大宝:“三叔儿,就算您不看皇历,也总该看看新闻吧?”

刚子:“三叔儿,回不去了吧?您琢磨呀,我们都回不去了,您怎么回去啊!”

小洋:“呦呦呦呦坏了,三叔儿傻了,你们看这托腮凝思这劲儿,不是抑郁症了就是神经崩溃了。”

熊三儿一皱眉,一摆爪儿:“去去去去!都别起哄。谁啊谁啊谁啊!谁抑郁症了?我是那能抑郁的人么?”

金老:“熊……”

三儿:“啊对,我是那能抑郁的熊么!我不是担心我回不去,我就没打算回去!”

全体队员:“啊?那这消息可比我们回不去糟糕多了。”

三儿:“我是担心今年不能按时开赛了,而且担心主场会没观众。”

李总:“你一泰迪熊,真是飞机上挂鞭炮——想(响)的还挺高,真是火车上挂鞭炮——想(响)的还挺远,真是汽车上挂鞭炮……”

三儿:“李总你们家开鞭炮厂的啊?”

李总:“我们家开不开鞭炮厂另说,您是听完了过年的鞭炮就来陪我们啊,一陪还就走不了了,难能可贵。”

三儿:“我不说了么,我想走就能走。”

符指:“这倒也是哈,咱们人是封闭训练了,别看走不了,这不是人的可真能随便走!他也不用核酸,他也不用各种检测,他连口罩儿他都不用戴!他直接上飞机往哪旮旯一呆,想去哪去哪儿。”

陶指:“架不住这家伙棉花做的,传染不上啊。”

李总:“还真不能那么说,不是说蔬菜水果生鲜海鲜都能表面附带么?所以啊,今后咱们全队做核酸捅嗓子眼儿,这熊,得捅他肚皮。”

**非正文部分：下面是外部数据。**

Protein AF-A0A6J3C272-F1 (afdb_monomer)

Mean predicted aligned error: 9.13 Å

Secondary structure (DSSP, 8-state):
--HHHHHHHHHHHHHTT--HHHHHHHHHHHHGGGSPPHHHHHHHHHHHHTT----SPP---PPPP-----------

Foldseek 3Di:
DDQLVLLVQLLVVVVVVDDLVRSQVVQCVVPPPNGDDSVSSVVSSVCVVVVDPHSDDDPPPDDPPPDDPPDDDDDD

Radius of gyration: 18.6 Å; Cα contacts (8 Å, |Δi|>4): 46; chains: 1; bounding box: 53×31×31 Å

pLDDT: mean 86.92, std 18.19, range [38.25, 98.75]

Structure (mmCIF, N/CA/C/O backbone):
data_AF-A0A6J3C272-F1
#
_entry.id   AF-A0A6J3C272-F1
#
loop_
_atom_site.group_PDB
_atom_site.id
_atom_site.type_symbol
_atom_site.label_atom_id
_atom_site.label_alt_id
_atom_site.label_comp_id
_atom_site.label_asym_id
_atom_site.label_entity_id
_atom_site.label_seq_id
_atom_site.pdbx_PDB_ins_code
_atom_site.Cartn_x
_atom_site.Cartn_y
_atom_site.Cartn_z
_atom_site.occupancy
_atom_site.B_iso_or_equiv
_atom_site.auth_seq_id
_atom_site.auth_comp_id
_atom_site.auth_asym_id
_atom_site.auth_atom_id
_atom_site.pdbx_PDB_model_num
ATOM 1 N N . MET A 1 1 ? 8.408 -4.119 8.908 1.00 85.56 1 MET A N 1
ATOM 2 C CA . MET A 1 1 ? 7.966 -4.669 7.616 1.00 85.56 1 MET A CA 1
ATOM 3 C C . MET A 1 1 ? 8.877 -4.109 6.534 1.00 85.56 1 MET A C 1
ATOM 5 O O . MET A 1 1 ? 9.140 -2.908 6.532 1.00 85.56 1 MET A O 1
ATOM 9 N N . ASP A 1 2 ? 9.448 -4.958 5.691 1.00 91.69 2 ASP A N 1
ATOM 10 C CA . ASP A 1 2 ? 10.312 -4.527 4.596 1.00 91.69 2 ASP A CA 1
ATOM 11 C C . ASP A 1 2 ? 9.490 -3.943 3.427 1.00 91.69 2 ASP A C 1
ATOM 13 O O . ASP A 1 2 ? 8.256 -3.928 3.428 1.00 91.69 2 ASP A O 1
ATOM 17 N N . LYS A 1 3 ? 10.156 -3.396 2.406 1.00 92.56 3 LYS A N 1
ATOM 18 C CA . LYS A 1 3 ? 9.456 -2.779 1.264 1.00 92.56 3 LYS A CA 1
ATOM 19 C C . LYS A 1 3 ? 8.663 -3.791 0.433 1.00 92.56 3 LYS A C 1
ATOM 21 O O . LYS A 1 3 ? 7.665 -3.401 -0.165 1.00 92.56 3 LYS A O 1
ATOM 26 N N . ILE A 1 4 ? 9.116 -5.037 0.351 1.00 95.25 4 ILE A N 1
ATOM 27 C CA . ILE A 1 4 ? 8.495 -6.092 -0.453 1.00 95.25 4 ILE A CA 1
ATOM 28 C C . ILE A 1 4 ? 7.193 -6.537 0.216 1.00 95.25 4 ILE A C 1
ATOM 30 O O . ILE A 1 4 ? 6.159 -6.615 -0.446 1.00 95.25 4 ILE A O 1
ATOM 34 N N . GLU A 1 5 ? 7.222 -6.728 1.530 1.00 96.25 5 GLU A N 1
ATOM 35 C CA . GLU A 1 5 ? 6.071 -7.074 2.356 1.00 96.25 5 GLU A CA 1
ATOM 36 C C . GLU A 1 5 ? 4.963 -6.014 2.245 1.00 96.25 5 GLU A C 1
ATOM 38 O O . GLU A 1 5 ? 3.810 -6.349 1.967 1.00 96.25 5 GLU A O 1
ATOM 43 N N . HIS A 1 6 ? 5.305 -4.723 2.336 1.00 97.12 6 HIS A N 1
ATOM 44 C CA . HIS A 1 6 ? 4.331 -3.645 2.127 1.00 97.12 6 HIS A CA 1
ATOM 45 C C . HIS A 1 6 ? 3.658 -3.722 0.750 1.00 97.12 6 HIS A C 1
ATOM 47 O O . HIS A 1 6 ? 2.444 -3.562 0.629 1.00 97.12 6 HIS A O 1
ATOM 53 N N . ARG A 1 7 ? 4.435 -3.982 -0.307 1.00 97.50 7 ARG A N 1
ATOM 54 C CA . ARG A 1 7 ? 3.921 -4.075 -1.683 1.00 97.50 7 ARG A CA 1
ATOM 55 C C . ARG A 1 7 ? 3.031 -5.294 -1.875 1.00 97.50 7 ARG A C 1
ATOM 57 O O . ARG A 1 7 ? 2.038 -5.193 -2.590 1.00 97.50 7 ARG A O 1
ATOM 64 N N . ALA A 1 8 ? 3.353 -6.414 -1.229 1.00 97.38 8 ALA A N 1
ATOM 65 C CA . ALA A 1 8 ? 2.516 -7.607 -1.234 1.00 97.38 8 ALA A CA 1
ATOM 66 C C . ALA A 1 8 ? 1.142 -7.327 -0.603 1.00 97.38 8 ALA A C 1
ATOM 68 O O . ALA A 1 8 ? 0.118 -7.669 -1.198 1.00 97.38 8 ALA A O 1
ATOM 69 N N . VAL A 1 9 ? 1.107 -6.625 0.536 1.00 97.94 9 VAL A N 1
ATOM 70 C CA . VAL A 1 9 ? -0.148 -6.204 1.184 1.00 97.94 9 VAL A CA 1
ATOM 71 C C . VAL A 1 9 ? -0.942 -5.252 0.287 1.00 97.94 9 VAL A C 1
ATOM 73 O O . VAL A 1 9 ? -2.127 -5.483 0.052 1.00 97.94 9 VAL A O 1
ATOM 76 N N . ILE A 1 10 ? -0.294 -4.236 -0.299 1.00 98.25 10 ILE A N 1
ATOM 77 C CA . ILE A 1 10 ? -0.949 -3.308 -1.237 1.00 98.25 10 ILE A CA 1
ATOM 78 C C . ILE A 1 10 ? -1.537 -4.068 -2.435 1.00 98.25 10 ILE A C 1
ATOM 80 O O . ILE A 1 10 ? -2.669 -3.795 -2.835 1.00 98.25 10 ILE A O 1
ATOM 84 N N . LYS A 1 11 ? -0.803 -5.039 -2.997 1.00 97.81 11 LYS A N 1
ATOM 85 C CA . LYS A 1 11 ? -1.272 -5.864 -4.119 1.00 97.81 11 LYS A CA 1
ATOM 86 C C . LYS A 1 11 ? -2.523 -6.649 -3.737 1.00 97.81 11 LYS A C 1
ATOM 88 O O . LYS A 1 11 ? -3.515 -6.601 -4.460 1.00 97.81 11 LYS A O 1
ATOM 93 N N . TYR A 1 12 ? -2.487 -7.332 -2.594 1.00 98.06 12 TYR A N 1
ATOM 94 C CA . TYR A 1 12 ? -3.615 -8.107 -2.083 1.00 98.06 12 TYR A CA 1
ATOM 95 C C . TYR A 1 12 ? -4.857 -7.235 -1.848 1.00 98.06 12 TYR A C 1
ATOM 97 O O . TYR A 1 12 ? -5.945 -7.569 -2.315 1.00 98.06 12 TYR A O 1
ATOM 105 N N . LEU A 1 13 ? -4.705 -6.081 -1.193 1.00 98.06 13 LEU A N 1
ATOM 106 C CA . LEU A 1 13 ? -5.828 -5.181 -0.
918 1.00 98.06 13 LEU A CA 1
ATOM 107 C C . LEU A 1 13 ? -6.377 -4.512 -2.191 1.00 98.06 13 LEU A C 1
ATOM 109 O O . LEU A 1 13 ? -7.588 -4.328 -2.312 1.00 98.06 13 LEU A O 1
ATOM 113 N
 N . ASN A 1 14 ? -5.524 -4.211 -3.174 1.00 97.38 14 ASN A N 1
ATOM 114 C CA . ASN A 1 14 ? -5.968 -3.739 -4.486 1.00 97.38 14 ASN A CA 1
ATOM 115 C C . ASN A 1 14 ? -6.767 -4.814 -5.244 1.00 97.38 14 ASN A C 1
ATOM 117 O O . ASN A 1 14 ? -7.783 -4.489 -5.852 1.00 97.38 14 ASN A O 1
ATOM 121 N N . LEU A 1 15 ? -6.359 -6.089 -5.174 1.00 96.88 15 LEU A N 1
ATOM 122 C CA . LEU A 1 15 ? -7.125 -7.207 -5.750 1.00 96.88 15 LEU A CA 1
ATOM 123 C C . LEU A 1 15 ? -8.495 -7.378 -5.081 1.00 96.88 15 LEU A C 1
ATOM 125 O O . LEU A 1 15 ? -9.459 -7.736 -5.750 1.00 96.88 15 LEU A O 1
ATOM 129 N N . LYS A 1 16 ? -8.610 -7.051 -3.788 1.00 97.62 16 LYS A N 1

热大爷走了过来,慢腾腾地说:“捅他,脚心儿,不是,还有个,纹身么!捅脚心儿,痒痒死他。”

三儿一皱眉:“老头儿你忒坏了啊!你越来越坏了!来我们这儿不淆好!真是淆坏一出溜儿!你跟谁淆的啊?”

全体教练组、全体队员齐声:“跟你啊!挨金似金,挨玉似玉,挨熊似熊。”

三儿刚要还嘴,热大爷喊:“全队上下听着,哥几个训练场集合,开个训练前的全体会。”

三儿:“我参加么?”

李总:“您随便,您别说参加队员会议了,您参加董事会会议您请示过么?您打铺盖卷儿家走我不拦着,大疫情的大家本来就心乱,您不在我们大伙儿还踏实点儿。”

“您要这么说我就更不走了!我要跟全队将士共存……”

李总:“别说了啊,再说下去就不对劲了。”

“撞沉吉野家!”

在熊三儿身边垂手站立的皮猴儿都听不下去了,在旁提醒:“三叔儿,那是快餐,甲午战争那会儿还没有它呢。”

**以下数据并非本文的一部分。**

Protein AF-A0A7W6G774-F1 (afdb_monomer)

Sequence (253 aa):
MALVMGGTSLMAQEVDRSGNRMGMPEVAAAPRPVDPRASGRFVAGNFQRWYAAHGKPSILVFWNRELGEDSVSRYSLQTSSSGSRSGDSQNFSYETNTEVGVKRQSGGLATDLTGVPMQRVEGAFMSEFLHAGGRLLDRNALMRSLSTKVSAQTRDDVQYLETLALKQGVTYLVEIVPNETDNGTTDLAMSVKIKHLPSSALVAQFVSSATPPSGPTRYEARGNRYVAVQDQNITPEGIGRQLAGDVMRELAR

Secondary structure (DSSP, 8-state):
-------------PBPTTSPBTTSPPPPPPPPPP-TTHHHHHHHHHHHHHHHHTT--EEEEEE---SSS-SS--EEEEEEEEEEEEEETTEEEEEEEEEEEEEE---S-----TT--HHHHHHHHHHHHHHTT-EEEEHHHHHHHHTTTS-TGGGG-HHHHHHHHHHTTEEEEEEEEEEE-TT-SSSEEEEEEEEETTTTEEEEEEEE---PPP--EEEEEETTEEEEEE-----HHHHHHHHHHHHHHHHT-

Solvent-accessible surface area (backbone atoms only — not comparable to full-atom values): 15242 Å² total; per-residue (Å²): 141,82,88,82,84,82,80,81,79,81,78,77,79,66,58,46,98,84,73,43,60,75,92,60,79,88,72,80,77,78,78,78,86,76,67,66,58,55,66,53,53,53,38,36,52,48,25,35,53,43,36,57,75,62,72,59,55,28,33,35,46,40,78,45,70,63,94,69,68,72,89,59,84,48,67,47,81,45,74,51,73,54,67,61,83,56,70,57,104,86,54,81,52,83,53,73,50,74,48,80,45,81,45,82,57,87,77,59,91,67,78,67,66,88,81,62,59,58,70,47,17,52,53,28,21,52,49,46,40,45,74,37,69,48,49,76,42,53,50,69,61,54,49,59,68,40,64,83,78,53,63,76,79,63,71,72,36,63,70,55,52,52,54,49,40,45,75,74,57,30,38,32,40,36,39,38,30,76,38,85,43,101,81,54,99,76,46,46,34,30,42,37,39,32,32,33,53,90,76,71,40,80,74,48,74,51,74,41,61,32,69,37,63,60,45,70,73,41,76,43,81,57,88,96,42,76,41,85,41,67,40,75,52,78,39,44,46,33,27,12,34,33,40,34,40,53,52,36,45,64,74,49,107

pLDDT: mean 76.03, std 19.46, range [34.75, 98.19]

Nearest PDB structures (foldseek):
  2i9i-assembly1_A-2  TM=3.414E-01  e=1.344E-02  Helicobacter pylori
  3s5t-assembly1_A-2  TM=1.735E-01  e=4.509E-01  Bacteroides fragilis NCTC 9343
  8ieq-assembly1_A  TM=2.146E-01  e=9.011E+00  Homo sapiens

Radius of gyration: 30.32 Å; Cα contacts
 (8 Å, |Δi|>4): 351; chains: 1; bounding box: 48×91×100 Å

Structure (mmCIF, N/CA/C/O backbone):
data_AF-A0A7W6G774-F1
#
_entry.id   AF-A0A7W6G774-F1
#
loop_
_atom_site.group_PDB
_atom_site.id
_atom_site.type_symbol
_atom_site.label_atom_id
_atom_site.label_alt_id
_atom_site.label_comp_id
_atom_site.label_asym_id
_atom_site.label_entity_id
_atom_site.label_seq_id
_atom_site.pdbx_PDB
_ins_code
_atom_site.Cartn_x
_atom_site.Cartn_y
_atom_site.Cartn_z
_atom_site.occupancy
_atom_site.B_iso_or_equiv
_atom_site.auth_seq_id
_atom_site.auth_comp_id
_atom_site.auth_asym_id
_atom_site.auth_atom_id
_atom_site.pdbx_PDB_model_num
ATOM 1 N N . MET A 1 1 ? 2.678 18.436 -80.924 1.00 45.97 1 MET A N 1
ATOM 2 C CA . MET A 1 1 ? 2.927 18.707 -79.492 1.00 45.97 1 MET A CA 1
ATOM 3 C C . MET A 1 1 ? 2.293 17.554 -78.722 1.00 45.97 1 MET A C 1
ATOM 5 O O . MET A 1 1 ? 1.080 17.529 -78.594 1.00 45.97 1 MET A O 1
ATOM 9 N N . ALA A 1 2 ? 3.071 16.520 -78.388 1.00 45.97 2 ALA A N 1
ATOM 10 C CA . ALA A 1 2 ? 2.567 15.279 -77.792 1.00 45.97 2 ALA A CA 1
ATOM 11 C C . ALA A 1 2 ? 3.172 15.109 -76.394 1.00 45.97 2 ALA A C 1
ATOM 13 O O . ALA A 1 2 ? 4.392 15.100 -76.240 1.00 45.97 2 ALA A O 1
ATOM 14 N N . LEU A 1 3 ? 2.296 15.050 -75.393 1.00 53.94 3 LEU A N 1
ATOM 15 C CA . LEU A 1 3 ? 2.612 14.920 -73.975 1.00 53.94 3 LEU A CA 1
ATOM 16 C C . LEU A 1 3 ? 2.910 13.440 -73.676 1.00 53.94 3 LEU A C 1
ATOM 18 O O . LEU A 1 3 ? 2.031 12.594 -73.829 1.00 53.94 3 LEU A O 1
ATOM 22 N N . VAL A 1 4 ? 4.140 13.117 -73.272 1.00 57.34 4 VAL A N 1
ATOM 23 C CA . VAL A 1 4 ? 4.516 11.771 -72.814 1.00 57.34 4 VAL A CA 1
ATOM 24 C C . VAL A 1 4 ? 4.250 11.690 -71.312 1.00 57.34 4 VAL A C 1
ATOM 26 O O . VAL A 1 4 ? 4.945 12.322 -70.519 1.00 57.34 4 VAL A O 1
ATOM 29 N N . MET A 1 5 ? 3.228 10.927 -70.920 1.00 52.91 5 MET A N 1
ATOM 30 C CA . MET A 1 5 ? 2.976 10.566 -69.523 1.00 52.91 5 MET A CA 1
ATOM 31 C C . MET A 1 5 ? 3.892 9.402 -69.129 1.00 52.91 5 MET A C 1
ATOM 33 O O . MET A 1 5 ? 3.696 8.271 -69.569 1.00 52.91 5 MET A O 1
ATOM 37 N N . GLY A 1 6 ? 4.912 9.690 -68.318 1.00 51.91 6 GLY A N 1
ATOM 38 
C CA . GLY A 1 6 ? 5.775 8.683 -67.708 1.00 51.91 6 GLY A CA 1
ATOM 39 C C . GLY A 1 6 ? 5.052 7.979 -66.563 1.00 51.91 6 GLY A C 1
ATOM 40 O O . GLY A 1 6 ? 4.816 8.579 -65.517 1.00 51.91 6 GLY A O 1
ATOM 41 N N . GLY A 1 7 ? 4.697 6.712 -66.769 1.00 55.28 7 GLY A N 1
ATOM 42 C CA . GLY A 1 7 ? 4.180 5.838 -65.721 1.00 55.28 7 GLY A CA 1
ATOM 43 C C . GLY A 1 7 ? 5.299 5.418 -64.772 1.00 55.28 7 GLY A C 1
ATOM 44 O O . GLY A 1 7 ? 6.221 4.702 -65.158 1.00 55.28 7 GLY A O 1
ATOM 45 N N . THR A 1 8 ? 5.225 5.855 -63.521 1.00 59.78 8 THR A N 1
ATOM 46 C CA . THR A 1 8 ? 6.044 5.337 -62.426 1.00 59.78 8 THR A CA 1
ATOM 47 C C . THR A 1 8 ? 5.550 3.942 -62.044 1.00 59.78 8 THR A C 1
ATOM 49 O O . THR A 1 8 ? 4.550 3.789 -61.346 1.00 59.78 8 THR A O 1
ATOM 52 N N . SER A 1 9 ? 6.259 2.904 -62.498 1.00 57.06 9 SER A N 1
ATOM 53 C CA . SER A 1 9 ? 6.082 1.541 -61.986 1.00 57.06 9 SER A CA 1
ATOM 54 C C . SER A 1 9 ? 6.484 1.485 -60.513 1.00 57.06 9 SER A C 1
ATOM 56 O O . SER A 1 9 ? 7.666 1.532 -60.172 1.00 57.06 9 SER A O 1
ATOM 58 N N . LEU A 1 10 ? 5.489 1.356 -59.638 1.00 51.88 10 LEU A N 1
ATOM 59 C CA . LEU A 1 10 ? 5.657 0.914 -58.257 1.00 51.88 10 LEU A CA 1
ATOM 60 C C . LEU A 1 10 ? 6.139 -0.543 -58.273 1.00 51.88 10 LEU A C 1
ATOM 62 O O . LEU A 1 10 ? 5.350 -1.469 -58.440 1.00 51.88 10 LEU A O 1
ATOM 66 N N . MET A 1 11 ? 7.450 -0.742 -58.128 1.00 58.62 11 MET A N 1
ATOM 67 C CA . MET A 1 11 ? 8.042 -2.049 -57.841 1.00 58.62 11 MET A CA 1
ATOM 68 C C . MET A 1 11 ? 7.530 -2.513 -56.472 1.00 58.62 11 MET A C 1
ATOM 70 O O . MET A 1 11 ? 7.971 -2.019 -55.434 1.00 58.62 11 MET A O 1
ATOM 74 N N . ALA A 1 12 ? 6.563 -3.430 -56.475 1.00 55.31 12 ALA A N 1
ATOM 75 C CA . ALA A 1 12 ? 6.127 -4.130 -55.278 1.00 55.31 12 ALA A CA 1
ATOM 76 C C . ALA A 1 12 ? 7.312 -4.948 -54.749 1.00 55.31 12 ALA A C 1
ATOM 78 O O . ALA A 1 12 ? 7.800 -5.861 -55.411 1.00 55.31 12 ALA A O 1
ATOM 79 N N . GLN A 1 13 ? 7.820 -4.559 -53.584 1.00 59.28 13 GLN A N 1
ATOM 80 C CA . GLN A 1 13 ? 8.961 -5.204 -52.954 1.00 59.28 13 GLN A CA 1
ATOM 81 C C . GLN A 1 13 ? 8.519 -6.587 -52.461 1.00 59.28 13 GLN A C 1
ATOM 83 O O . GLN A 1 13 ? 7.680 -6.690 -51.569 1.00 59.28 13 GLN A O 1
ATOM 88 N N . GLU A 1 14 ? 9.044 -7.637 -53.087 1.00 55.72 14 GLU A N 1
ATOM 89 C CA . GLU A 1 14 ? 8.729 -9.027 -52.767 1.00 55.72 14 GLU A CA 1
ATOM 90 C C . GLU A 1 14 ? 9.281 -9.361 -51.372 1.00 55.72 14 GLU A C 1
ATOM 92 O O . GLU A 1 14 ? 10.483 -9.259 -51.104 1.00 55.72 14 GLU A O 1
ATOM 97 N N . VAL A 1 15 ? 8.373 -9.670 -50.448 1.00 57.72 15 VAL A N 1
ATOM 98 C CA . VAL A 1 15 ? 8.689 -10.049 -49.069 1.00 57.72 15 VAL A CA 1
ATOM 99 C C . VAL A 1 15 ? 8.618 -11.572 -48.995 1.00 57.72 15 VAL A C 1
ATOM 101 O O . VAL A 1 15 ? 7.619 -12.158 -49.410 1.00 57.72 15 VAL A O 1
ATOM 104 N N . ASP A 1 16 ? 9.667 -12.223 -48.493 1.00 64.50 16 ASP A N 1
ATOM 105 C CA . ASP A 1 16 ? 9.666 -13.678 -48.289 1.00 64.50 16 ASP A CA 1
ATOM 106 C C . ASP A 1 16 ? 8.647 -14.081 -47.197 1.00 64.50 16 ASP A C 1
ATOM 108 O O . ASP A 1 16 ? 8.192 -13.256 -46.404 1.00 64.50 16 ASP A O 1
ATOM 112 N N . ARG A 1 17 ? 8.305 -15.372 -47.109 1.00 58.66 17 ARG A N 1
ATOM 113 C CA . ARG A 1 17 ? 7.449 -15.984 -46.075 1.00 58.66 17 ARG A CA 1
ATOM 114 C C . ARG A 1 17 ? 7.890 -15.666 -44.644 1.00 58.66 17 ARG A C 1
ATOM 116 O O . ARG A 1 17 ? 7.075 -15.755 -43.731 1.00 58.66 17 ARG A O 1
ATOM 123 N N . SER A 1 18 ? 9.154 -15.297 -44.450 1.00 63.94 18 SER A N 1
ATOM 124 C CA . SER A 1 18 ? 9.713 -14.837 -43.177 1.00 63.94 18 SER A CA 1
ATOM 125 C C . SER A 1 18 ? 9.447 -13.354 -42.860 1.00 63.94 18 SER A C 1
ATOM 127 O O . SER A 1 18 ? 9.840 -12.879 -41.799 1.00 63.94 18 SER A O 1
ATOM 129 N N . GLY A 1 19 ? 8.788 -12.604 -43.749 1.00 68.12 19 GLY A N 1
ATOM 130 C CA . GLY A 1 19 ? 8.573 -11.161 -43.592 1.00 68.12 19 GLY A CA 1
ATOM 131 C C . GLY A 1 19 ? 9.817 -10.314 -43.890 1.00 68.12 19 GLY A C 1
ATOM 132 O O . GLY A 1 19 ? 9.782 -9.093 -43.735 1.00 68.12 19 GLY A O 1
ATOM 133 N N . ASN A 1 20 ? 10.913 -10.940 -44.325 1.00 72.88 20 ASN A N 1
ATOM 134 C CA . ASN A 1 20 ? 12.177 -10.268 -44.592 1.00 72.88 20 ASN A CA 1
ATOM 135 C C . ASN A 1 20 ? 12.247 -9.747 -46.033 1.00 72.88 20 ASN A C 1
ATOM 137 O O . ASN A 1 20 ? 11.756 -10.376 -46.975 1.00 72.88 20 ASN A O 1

“你这么一说我倒饿了,”三儿说,“走走走先开会去!”

爷俩随全队上下走到训练场。

热大爷:“刚刚得到的消息。”

李总:“由于疫情的严重……”

熊三儿:“冬训取消了。”

热大爷:“李总,咱打死他不?”

李总:“我看行。”

热大爷:“这回冬训,全队在云南封闭训练一阵儿。”

李总:“然后回京,咱们在顺义的训练场封闭集训,等开赛消息。”

热大爷:“就是咱们的青训基地,那里都是十几岁的……”

三儿:“那里全是我儿子!”

李总:“皮猴儿,你听我的还是听你三叔的?听我的话,拿胶带把你三叔嘴堵上。”

三儿:“嘿!竟敢命令我的人……我的猴儿了!大胆!皮猴儿,你听谁的?”

皮猴儿俩爪儿一摊:“得!这我还真为难了,这可真是赵传唱的了——面对,或是欺骗,两边都是深渊,无论我怎么选,都面对坠落的边缘,或是伤悲的容颜……”

全体队员唱:“哦,仿佛是昨天,却也回不去那天,回不去那一刻缠绵,虽然爱曾如灿烂的火焰……”

热大爷:“停停停!都别起哄,咱开会呢。”

李总:“疫情虽然严重,但是咱们全队的情绪一定不要受影响,还是要打起精神,虽然今年将是很困难的一年,也许开赛后也是封闭比赛,不会有观众,但我们争第一的心依然不能变。”

三儿:“大家想吃点儿什么,就吃点儿什么吧……”

皮猴儿:“嗨!三叔儿,您这说的像是谁不行了似的。那是‘该吃吃,该喝喝’。”

热大爷:“这熊是来裹乱的吧?”

李总:“我这儿鼓舞军心,他这儿扰乱军心给我量活!”

陶指:“如今全国人民也都在全民抗击疫情,这种精神也要植根于我们的心里。”

李总:“来,让我们面向我们的队旗宣……哎?”

全队顺着李总的眼光望去,只见除了队旗外,训练场边儿还富余好几根旗杆。

热大爷仿佛猜透了什么,轻声问:“您是说?”

李总:“热爷去过岛国么?”

热大爷:“还真没有,但是我听说那里有一种鲤鱼旗……”

陶指:“听说,还是祈福的?”

“不如……”教练组老哥几个齐声说着,扭头,应该说是低头,望向正在滔滔不绝给队员训话的刘胜胜——熊三儿。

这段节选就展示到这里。